▶ _Data records_
· · ·
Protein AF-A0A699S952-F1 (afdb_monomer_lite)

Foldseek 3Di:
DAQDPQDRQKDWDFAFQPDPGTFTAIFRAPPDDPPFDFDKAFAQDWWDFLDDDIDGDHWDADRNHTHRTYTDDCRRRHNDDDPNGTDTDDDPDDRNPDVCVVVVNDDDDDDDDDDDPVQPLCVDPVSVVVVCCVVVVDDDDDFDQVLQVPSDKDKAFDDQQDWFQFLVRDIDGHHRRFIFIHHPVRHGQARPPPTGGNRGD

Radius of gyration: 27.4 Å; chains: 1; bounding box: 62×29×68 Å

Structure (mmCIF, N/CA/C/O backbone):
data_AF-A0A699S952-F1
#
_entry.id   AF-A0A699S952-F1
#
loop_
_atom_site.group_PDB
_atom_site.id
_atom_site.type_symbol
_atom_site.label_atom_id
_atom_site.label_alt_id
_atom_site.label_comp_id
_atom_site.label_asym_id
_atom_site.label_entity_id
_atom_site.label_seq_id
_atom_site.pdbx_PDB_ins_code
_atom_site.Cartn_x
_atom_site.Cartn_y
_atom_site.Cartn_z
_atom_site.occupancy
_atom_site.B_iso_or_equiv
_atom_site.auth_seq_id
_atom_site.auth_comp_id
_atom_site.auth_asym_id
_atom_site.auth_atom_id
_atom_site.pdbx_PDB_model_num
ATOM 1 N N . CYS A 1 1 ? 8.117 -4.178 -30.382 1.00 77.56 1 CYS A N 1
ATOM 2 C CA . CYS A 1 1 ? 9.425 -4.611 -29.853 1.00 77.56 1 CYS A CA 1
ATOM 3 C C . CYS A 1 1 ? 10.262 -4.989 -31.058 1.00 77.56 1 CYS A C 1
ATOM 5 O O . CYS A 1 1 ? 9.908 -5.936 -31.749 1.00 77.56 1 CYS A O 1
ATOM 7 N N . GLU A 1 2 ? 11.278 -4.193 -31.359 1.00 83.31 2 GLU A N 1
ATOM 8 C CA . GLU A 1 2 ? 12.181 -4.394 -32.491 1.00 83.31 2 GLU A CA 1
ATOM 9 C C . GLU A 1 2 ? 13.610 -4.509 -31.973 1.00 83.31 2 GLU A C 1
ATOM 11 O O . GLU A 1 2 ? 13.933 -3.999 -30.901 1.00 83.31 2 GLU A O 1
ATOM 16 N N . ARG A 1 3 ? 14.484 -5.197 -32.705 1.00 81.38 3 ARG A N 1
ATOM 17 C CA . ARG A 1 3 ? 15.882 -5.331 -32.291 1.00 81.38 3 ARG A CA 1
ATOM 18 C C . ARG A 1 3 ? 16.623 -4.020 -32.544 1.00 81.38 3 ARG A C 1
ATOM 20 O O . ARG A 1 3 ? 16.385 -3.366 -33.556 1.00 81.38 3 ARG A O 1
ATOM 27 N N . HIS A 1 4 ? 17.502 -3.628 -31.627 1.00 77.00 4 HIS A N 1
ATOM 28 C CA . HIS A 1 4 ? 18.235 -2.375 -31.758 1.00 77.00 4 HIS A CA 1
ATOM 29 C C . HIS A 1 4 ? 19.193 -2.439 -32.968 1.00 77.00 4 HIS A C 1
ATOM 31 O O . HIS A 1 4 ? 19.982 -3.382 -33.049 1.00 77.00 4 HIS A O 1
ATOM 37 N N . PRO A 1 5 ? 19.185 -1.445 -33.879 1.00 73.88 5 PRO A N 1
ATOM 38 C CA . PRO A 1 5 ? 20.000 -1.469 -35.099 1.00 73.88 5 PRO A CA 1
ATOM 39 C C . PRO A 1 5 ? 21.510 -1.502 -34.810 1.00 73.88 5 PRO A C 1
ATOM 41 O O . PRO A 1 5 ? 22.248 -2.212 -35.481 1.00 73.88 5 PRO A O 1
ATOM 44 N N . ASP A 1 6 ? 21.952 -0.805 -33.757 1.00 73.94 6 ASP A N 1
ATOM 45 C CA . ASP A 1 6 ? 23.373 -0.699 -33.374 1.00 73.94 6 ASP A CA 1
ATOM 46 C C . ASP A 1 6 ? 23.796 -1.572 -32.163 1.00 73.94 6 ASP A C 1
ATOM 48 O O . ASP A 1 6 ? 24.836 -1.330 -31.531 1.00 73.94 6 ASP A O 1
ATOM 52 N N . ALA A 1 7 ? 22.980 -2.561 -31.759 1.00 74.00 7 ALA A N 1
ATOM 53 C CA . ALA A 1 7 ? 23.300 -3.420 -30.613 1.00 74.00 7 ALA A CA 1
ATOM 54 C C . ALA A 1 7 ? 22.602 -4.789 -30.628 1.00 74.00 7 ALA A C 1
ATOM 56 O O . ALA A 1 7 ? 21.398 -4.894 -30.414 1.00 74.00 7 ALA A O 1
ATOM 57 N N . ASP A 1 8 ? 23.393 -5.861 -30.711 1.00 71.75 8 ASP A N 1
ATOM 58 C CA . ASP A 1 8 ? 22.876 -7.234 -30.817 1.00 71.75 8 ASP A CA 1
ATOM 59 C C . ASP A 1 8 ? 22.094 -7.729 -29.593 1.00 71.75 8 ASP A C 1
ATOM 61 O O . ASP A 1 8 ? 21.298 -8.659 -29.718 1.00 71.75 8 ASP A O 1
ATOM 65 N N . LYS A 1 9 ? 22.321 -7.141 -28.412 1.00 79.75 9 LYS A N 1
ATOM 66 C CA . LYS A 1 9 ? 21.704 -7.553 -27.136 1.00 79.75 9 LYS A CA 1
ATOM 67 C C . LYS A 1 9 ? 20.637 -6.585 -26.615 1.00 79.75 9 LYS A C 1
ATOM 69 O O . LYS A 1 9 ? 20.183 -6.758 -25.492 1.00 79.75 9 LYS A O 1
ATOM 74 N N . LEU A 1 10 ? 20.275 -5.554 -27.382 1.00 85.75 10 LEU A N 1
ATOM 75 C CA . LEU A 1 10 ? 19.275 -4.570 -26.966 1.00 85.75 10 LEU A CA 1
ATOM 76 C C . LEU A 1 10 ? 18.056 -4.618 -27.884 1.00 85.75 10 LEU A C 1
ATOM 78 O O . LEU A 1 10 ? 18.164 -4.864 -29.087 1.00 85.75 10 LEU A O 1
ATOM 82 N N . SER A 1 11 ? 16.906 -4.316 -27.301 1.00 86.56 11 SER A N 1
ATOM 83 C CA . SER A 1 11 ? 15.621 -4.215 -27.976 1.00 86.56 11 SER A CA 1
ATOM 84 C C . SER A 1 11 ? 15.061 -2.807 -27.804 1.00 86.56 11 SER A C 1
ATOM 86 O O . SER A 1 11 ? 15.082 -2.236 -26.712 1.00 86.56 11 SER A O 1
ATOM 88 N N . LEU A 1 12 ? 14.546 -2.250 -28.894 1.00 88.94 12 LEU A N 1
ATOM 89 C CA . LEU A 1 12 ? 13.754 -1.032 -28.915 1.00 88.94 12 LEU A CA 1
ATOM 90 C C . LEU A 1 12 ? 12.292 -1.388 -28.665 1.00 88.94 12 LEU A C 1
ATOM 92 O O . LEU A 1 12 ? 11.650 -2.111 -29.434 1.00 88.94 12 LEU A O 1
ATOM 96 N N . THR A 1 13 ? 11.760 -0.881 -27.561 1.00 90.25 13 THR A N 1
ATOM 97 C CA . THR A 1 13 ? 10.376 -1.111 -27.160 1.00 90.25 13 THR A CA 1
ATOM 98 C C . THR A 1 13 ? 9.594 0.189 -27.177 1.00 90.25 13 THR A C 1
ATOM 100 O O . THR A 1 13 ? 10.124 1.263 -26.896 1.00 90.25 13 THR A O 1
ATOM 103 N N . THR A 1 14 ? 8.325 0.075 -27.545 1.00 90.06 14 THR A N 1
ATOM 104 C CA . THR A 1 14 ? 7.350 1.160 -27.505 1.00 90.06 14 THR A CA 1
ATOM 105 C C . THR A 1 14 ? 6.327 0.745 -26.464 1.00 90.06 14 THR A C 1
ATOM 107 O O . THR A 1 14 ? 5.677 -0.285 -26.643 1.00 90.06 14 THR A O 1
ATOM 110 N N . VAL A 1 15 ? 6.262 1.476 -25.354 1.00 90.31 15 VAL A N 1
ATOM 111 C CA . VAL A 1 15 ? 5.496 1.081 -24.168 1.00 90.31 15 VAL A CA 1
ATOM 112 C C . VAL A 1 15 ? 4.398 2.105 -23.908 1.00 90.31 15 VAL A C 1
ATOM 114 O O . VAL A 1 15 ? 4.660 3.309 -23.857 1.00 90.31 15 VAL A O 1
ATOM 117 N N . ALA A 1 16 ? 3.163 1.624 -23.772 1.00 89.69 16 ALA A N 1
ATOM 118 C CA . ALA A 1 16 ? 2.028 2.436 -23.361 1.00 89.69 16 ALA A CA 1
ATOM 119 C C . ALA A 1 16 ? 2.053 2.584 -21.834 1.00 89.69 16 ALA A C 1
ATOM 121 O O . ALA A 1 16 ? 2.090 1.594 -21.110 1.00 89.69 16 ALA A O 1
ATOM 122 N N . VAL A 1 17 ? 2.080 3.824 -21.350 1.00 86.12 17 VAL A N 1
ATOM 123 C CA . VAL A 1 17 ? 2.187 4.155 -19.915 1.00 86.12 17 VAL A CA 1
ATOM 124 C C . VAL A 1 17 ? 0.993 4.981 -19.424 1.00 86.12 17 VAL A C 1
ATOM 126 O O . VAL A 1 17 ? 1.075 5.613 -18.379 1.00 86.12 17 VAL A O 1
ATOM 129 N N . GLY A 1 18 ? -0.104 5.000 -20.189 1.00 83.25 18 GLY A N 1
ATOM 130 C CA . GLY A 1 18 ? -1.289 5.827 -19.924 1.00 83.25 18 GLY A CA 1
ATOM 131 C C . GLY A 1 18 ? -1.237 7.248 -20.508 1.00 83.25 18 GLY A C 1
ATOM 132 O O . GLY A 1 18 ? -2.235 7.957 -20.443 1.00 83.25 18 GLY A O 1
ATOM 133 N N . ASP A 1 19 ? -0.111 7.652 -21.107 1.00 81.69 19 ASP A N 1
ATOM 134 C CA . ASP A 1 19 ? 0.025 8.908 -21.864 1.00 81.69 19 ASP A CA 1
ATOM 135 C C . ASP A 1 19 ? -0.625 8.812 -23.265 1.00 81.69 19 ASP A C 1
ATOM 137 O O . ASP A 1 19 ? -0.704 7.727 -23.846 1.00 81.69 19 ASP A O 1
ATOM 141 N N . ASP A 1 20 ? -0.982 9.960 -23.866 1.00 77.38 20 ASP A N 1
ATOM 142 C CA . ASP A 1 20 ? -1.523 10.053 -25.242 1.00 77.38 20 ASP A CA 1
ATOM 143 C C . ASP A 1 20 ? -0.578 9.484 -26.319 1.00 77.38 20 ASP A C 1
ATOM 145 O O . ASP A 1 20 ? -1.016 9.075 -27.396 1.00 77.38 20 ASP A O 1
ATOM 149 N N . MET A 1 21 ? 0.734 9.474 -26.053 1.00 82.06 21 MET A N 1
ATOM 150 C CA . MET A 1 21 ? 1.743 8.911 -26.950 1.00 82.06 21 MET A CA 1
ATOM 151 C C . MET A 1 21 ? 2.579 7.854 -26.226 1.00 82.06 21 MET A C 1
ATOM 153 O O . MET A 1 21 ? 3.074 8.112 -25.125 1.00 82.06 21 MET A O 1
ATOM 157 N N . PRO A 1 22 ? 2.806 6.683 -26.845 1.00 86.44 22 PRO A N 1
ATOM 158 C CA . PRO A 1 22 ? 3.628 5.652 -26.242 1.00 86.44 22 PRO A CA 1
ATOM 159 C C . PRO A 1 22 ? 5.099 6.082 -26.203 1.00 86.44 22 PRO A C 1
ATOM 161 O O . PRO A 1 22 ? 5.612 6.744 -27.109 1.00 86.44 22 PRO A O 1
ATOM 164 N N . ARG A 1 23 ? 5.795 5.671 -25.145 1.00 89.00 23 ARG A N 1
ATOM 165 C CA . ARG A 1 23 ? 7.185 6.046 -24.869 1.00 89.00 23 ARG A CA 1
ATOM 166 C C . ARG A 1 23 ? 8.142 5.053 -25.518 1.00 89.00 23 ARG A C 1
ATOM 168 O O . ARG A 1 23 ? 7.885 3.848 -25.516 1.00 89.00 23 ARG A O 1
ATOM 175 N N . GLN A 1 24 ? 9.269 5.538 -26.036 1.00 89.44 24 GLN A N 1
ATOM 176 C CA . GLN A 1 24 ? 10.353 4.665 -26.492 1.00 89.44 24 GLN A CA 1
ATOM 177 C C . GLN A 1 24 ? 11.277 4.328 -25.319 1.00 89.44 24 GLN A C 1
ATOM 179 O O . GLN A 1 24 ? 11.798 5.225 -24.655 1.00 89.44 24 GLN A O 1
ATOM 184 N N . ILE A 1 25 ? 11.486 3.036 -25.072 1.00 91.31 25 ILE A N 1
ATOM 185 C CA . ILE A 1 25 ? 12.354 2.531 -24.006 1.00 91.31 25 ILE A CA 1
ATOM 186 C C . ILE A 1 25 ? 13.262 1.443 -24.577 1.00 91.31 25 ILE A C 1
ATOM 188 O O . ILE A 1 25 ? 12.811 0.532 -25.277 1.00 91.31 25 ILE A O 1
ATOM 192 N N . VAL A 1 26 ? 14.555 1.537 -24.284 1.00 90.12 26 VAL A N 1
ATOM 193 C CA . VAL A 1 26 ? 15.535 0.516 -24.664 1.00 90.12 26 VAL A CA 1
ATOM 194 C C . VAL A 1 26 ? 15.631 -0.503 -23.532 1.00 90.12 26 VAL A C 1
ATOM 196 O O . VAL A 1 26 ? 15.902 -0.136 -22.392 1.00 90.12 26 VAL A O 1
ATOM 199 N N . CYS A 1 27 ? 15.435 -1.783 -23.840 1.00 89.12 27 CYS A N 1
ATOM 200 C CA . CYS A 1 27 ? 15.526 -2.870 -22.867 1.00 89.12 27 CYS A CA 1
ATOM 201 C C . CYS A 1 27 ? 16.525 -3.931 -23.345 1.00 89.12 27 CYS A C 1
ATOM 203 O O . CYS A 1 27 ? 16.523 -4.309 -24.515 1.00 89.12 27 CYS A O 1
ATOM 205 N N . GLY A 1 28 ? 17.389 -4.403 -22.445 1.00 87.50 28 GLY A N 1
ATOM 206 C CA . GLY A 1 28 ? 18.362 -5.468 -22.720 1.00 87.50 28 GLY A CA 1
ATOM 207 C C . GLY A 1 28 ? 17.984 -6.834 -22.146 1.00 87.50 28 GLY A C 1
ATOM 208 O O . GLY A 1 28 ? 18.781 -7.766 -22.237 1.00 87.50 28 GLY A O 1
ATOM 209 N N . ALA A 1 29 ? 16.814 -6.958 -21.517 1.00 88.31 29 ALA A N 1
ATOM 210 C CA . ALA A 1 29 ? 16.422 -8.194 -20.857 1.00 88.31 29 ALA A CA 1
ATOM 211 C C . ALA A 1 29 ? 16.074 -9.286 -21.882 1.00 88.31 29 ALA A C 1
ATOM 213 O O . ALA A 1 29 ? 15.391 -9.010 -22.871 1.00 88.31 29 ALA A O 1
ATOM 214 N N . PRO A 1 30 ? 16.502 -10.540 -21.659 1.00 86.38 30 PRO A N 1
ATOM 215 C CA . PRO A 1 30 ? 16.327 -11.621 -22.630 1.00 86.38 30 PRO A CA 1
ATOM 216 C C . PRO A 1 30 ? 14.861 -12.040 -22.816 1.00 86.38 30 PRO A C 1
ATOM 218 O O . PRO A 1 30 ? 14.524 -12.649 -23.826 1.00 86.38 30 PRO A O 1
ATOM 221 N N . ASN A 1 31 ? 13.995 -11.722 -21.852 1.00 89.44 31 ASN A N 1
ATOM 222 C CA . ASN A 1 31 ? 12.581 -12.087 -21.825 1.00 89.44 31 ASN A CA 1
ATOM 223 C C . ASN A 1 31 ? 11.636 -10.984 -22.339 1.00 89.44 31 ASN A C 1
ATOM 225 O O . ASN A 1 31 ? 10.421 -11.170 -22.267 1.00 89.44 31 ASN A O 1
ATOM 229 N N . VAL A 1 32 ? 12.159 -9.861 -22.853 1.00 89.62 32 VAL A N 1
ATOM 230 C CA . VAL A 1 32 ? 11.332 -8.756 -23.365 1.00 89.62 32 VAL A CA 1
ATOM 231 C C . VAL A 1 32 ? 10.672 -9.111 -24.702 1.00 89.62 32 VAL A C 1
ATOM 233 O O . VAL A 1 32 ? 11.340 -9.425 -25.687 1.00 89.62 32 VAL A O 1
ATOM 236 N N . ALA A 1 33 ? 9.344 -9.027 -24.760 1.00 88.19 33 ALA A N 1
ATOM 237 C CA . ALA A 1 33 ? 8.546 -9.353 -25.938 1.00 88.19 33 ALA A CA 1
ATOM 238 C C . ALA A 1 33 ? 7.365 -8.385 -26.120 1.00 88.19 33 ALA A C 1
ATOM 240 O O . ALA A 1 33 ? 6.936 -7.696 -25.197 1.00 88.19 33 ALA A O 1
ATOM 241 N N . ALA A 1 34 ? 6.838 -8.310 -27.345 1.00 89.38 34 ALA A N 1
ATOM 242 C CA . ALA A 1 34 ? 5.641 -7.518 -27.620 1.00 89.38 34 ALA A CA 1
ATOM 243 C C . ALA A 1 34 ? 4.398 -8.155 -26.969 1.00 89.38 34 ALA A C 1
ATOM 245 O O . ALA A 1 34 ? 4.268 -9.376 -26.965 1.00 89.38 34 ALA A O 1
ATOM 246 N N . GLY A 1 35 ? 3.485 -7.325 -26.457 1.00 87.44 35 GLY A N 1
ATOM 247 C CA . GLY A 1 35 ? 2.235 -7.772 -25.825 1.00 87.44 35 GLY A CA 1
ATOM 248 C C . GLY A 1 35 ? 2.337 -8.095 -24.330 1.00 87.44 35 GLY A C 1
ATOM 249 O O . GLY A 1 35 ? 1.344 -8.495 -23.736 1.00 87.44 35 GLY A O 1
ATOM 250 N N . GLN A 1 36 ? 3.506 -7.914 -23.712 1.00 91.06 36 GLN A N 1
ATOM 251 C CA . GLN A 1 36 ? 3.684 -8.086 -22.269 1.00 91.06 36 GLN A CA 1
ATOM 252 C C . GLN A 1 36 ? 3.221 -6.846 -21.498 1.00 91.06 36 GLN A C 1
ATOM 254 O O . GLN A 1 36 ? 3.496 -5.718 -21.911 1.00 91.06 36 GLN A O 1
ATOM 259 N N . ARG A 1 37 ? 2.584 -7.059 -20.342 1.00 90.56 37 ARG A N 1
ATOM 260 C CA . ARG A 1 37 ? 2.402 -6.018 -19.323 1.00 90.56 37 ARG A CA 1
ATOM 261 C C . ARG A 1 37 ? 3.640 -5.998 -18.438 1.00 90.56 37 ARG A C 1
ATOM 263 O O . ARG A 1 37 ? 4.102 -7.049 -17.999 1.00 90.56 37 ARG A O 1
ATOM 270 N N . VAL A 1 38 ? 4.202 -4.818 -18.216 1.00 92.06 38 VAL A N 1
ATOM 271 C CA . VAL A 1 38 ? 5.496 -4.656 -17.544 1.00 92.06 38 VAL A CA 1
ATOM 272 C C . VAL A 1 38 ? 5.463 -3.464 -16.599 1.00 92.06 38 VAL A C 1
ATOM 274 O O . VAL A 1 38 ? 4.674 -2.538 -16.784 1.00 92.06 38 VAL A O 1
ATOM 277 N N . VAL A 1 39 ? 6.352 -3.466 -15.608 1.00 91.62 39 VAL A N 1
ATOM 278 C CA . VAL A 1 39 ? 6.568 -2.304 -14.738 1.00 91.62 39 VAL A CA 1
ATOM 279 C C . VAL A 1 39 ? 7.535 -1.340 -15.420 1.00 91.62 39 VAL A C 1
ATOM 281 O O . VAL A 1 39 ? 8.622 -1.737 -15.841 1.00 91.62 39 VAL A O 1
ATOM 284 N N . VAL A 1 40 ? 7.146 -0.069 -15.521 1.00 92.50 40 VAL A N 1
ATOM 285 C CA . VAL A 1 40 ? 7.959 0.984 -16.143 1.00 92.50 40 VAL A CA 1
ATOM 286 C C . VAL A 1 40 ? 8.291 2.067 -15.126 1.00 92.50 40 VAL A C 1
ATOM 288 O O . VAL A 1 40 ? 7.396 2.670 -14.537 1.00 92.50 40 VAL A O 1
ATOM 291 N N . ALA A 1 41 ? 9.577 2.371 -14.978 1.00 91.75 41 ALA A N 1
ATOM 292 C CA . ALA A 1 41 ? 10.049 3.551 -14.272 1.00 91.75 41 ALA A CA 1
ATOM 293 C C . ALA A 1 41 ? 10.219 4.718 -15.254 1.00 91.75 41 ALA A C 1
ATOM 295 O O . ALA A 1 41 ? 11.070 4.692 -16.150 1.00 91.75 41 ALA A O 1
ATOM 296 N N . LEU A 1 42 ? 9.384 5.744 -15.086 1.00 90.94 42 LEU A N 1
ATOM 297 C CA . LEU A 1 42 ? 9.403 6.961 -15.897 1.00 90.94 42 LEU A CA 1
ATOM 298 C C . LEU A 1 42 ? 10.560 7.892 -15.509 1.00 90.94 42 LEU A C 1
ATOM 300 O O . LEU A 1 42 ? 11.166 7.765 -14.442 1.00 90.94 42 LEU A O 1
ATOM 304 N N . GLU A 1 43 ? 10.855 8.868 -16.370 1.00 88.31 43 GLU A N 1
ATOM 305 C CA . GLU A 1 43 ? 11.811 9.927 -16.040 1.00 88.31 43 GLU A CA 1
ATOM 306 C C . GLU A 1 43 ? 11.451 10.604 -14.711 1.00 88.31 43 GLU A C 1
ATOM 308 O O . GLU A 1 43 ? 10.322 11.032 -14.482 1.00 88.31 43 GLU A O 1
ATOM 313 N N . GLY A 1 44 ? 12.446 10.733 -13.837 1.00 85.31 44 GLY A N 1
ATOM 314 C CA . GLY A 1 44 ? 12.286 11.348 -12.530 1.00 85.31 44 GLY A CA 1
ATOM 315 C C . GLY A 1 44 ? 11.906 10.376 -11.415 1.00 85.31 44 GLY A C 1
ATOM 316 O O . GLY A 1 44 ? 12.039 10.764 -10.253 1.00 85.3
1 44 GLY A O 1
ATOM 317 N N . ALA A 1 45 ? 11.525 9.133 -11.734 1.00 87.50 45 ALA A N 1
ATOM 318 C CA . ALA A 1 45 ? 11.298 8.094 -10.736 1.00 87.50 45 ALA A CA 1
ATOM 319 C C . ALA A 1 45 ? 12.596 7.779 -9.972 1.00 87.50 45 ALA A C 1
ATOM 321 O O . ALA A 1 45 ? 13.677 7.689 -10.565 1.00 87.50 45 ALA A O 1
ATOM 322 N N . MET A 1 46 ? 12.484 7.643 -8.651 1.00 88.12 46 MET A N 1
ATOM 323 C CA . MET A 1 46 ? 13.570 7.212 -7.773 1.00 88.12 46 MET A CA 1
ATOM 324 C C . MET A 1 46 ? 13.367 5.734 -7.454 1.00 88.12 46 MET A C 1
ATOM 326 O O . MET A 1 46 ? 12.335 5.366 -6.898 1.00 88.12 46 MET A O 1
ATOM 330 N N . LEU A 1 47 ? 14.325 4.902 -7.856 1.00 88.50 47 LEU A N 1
· · ·
▶ _Work to complete_
Could you reproduce, exactly, every line above from the line with "Radius of gyration: 27.4" to the line with "ATOM 44 N N", and no other line? Both ends count.

▶ _Response to the task_
Radius of gyration: 27.4 Å; chains: 1; bounding box: 62×29×68 Å

Structure (mmCIF, N/CA/C/O backbone):
data_AF-A0A699S952-F1
#
_entry.id   AF-A0A699S952-F1
#
loop_
_atom_site.group_PDB
_atom_site.id
_atom_site.type_symbol
_atom_site.label_atom_id
_atom_site.label_alt_id
_atom_site.label_comp_id
_atom_site.label_asym_id
_atom_site.label_entity_id
_atom_site.label_seq_id
_atom_site.pdbx_PDB_ins_code
_atom_site.Cartn_x
_atom_site.Cartn_y
_atom_site.Cartn_z
_atom_site.occupancy
_atom_site.B_iso_or_equiv
_atom_site.auth_seq_id
_atom_site.auth_comp_id
_atom_site.auth_asym_id
_atom_site.auth_atom_id
_atom_site.pdbx_PDB_model_num
ATOM 1 N N . CYS A 1 1 ? 8.117 -4.178 -30.382 1.00 77.56 1 CYS A N 1
ATOM 2 C CA . CYS A 1 1 ? 9.425 -4.611 -29.853 1.00 77.56 1 CYS A CA 1
ATOM 3 C C . CYS A 1 1 ? 10.262 -4.989 -31.058 1.00 77.56 1 CYS A C 1
ATOM 5 O O . CYS A 1 1 ? 9.908 -5.936 -31.749 1.00 77.56 1 CYS A O 1
ATOM 7 N N . GLU A 1 2 ? 11.278 -4.193 -31.359 1.00 83.31 2 GLU A N 1
ATOM 8 C CA . GLU A 1 2 ? 12.181 -4.394 -32.491 1.00 83.31 2 GLU A CA 1
ATOM 9 C C . GLU A 1 2 ? 13.610 -4.509 -31.973 1.00 83.31 2 GLU A C 1
ATOM 11 O O . GLU A 1 2 ? 13.933 -3.999 -30.901 1.00 83.31 2 GLU A O 1
ATOM 16 N N . ARG A 1 3 ? 14.484 -5.197 -32.705 1.00 81.38 3 ARG A N 1
ATOM 17 C CA . ARG A 1 3 ? 15.882 -5.331 -32.291 1.00 81.38 3 ARG A CA 1
ATOM 18 C C . ARG A 1 3 ? 16.623 -4.020 -32.544 1.00 81.38 3 ARG A C 1
ATOM 20 O O . ARG A 1 3 ? 16.385 -3.366 -33.556 1.00 81.38 3 ARG A O 1
ATOM 27 N N . HIS A 1 4 ? 17.502 -3.628 -31.627 1.00 77.00 4 HIS A N 1
ATOM 28 C CA . HIS A 1 4 ? 18.235 -2.375 -31.758 1.00 77.00 4 HIS A CA 1
ATOM 29 C C . HIS A 1 4 ? 19.193 -2.439 -32.968 1.00 77.00 4 HIS A C 1
ATOM 31 O O . HIS A 1 4 ? 19.982 -3.382 -33.049 1.00 77.00 4 HIS A O 1
ATOM 37 N N . PRO A 1 5 ? 19.185 -1.445 -33.879 1.00 73.88 5 PRO A N 1
ATOM 38 C CA . PRO A 1 5 ? 20.000 -1.469 -35.099 1.00 73.88 5 PRO A CA 1
ATOM 39 C C . PRO A 1 5 ? 21.510 -1.502 -34.810 1.00 73.88 5 PRO A C 1
ATOM 41 O O . PRO A 1 5 ? 22.248 -2.212 -35.481 1.00 73.88 5 PRO A O 1
ATOM 44 N N . ASP A 1 6 ? 21.952 -0.805 -33.757 1.00 73.94 6 ASP A N 1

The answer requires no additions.